本論文採用卷積神經網路(CNN)架構來實現數字辨識，本論文的CNN架構包含兩層convolution layers、兩層max-pooling layers以及兩層full connection layers，其中convolution layers的卷積運算具有規律性，其卷積運算使用systolic array技術，來達到高效能運算。至於輸入的部分則是在PC端將影像處理成30 * 30的解析度並將RGB影像灰階化，再利用RS232模塊接收由PC傳輸的多筆數據做數字辨識，最終再利用RS232模塊將CNN辨識結果傳回到PC端顯示於螢幕上。
使用心脈陣列與使用順序矩陣相乘之CNN架構相比較，前者具有處理速度快的優點，其辨識速度較使用順序矩陣相乘之CNN架構快了6倍，驗證了前者為一高效能數字辨識系統。

Today, the application of artificial intelligence (AI) is pervades life, such as license plate recognition, face recognition, conversational robots, self-driving cars, etc. However, with the outbreak of the wave of AI, the deep learning model is becoming more and more complex and requires a huge calculation process. Therefore, high-performance computing Application Specific Integrated Circuit (ASIC) chips have become important. In this thesis, the systolic array technology is used to implement a digit recognition system on a field programmable gate array (FPGA), which can improve the system’s performance.

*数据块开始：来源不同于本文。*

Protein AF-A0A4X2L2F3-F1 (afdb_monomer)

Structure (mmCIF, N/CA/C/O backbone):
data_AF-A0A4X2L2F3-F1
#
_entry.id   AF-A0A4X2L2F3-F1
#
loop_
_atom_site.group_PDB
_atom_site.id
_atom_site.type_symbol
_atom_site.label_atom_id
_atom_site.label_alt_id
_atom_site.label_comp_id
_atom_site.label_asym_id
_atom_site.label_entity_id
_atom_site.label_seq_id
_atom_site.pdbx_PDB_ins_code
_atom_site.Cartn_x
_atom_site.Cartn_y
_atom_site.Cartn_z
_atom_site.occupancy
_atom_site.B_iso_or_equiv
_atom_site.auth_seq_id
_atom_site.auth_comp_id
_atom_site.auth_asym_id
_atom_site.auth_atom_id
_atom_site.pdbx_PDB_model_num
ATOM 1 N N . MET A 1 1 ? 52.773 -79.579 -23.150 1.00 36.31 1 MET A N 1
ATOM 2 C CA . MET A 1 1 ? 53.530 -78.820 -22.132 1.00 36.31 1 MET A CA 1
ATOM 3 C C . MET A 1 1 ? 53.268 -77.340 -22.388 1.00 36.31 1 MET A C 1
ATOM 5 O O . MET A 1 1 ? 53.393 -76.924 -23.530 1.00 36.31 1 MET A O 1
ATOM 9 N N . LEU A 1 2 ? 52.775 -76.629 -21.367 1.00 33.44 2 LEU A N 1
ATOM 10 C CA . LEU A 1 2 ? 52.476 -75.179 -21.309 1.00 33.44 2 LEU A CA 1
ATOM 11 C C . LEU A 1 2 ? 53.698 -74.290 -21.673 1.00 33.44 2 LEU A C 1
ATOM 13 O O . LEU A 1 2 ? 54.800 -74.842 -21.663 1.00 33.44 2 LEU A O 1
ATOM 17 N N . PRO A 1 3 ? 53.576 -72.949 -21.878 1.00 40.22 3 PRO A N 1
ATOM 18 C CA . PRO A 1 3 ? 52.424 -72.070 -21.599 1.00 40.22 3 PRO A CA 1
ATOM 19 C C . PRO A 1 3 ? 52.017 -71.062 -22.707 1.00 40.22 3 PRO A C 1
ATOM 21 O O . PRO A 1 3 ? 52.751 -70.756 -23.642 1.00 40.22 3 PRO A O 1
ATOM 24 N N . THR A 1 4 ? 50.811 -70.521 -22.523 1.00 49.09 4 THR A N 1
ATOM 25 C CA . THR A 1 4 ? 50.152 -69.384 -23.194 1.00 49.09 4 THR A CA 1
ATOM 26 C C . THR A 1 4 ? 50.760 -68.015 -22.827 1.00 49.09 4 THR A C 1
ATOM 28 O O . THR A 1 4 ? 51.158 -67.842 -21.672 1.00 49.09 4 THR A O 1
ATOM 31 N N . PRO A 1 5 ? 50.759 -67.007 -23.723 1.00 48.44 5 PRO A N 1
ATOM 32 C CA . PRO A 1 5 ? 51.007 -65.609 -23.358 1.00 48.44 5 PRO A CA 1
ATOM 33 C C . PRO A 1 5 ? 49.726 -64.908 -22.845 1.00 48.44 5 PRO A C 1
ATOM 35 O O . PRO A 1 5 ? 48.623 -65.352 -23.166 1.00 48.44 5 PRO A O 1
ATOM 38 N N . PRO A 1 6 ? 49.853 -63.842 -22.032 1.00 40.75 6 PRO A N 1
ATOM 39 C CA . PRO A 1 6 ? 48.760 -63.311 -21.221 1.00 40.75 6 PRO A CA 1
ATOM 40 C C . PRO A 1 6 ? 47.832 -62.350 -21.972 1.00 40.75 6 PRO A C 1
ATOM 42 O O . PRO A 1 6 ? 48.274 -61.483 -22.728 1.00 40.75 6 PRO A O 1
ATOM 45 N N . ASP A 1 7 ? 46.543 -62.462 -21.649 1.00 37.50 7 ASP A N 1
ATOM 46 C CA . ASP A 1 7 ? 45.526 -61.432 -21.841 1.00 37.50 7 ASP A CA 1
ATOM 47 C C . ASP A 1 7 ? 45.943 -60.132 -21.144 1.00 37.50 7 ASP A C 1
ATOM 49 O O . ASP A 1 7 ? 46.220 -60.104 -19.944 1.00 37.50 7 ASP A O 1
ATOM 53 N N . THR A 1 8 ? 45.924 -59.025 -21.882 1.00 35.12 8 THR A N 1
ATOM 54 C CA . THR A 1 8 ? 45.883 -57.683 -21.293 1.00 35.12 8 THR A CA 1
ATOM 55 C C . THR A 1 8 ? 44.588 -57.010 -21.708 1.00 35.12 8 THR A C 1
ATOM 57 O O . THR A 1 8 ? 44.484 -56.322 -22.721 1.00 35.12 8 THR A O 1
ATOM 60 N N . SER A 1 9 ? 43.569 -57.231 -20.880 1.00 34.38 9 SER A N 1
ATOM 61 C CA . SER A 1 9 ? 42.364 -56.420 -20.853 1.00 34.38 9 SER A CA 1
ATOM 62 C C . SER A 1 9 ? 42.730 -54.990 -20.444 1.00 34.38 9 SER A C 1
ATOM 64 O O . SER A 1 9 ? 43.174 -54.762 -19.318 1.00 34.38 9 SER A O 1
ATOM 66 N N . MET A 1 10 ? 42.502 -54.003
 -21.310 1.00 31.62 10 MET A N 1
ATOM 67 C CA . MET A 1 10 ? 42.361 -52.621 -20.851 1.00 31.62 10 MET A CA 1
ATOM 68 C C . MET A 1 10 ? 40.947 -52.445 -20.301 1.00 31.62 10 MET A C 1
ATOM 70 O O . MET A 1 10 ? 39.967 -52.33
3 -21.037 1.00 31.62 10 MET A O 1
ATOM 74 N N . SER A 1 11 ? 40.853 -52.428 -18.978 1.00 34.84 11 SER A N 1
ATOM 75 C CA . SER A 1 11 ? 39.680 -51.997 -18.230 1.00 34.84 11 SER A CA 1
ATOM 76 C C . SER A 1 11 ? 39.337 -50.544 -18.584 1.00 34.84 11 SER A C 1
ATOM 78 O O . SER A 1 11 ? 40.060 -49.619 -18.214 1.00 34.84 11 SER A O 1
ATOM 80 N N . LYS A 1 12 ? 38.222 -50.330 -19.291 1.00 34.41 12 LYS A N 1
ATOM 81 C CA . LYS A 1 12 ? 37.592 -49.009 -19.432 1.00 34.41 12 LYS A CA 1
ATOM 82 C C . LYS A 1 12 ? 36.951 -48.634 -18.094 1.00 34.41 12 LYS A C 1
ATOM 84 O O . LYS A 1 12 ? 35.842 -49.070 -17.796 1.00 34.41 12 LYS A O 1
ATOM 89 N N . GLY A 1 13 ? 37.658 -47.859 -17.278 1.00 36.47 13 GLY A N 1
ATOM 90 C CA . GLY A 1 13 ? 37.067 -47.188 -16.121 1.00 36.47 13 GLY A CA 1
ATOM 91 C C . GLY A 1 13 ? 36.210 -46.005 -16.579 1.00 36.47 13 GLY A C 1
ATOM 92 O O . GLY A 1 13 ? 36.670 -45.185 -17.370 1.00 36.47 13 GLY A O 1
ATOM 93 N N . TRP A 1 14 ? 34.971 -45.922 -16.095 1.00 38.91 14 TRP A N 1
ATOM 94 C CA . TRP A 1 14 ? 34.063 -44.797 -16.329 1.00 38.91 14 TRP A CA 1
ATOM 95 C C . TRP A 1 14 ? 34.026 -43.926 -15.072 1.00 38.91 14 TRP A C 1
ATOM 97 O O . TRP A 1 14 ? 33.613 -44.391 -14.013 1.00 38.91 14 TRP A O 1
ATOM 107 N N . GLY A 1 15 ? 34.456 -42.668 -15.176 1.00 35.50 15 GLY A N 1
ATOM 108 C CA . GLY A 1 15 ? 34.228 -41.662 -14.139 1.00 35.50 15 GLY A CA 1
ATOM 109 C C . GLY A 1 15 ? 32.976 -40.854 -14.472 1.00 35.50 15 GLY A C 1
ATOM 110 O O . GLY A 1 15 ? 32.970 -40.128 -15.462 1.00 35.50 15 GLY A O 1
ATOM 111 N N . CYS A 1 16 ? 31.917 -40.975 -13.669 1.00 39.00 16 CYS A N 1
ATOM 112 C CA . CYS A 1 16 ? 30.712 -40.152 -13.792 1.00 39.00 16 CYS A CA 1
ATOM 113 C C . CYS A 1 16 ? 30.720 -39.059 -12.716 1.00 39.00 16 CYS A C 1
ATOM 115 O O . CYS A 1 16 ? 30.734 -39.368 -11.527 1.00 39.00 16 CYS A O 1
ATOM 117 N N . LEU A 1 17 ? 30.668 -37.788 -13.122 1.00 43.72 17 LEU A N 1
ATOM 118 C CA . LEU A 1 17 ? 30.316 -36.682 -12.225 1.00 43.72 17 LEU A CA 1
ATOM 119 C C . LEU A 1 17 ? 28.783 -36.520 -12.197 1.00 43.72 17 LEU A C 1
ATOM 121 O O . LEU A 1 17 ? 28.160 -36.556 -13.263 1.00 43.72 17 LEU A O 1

This thesis utilizes a Convolutional Neural Network (CNN) architecture to implement a digit recognition system. The CNN architecture used in our system consists of two convolution layers, two max-pooling layers, and two fully connected layers. The convolution operation in the convolution layers is regular, therefore, systolic array technology is utilized in the convolutional layers to achieve high-performance computing. On the input side, the images are processed on the PC to a resolution of 30 * 30 and converted to grayscale. The RS232 module is used to receive multiple data inputs transmitted from the PC for digit recognition. Finally, the CNN recognition data is transmitted back to the PC using the RS232 module to display the digit recognition result.

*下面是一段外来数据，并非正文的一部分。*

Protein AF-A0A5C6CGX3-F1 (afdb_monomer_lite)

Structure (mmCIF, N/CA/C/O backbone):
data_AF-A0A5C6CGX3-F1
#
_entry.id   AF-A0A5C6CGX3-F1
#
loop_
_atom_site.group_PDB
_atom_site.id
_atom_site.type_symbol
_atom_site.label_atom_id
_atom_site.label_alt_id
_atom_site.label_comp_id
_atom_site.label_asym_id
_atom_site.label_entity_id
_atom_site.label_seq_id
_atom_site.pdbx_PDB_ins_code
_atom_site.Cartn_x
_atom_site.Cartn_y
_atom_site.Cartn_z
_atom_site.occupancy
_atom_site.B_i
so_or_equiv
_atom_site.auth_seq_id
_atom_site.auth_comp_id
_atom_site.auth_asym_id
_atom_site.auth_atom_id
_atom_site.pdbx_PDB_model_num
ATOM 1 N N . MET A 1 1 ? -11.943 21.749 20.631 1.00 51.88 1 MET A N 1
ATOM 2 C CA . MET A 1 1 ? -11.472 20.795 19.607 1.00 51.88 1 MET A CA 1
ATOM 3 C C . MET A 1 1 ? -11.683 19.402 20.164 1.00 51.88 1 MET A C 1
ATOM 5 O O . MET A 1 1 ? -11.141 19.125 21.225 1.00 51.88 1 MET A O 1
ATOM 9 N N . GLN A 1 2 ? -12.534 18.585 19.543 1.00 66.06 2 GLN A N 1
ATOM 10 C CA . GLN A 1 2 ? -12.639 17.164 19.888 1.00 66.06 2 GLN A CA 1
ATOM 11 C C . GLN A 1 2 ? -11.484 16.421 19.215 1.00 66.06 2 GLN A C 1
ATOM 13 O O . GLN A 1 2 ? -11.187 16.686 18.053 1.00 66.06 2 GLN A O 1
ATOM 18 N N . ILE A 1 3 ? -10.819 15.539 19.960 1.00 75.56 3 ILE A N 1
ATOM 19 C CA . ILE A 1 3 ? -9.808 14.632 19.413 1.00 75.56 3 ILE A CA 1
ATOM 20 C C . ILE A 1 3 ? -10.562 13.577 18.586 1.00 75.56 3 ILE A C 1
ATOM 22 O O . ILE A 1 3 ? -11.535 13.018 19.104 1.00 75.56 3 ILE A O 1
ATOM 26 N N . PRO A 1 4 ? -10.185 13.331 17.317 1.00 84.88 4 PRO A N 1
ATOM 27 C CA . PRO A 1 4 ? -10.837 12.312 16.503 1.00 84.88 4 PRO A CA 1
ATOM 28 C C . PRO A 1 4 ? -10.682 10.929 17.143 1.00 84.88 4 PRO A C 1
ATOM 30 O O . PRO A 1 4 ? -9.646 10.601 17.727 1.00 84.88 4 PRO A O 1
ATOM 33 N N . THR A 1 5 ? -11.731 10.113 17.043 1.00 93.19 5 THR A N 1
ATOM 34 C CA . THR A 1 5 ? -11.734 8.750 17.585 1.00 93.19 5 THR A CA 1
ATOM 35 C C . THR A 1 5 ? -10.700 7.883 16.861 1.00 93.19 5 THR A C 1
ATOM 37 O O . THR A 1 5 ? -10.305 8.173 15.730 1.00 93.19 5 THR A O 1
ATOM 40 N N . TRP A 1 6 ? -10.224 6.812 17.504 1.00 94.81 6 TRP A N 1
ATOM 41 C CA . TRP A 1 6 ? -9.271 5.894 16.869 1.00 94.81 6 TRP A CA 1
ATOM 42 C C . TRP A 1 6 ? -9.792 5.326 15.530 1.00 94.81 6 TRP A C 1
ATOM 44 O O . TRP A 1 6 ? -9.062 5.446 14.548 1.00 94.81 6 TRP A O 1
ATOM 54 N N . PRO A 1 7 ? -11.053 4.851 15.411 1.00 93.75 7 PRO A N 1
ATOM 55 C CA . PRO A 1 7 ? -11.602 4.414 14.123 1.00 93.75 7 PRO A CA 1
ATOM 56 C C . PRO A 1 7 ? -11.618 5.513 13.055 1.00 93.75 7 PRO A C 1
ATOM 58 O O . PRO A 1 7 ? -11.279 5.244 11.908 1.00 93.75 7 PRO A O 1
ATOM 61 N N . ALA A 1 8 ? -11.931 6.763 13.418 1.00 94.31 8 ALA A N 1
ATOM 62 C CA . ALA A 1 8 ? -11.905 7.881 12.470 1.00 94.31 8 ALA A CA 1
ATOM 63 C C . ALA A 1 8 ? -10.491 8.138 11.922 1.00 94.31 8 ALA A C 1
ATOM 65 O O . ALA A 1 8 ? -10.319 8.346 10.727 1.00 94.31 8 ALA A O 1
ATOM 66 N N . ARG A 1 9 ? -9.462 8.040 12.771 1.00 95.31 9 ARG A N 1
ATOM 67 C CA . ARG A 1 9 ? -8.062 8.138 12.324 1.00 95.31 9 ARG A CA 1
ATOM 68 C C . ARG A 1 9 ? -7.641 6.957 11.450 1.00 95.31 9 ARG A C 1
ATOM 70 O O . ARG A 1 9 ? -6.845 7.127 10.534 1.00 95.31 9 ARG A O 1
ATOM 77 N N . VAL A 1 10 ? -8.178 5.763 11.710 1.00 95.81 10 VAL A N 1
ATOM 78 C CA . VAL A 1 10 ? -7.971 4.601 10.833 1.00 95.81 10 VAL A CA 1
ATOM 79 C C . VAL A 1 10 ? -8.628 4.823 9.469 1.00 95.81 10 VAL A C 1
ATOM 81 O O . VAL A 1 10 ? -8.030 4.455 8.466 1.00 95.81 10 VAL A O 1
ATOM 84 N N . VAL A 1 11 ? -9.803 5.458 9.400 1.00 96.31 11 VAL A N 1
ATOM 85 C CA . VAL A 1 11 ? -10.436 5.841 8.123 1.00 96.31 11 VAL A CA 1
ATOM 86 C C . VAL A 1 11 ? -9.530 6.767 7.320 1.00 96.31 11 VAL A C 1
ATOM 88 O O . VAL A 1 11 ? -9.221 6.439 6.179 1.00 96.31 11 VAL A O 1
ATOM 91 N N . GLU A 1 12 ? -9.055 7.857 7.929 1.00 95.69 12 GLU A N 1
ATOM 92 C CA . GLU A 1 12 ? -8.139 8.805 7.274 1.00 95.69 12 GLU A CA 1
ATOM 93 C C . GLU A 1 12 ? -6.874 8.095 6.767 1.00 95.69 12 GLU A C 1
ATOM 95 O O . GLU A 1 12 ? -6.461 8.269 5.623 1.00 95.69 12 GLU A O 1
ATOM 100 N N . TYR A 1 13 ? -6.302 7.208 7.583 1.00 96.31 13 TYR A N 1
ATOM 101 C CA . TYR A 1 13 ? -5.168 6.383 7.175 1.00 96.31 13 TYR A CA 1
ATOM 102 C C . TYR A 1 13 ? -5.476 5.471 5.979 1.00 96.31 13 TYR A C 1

Compared to CNN architectures with sequential matrix multiplication, our system offers the advantage of fast processing speed. The recognition speed of our systolic-based system is six times faster than the CNN architecture that uses sequential matrix multiplication which shows our system is a high-performance computational digit recognition system.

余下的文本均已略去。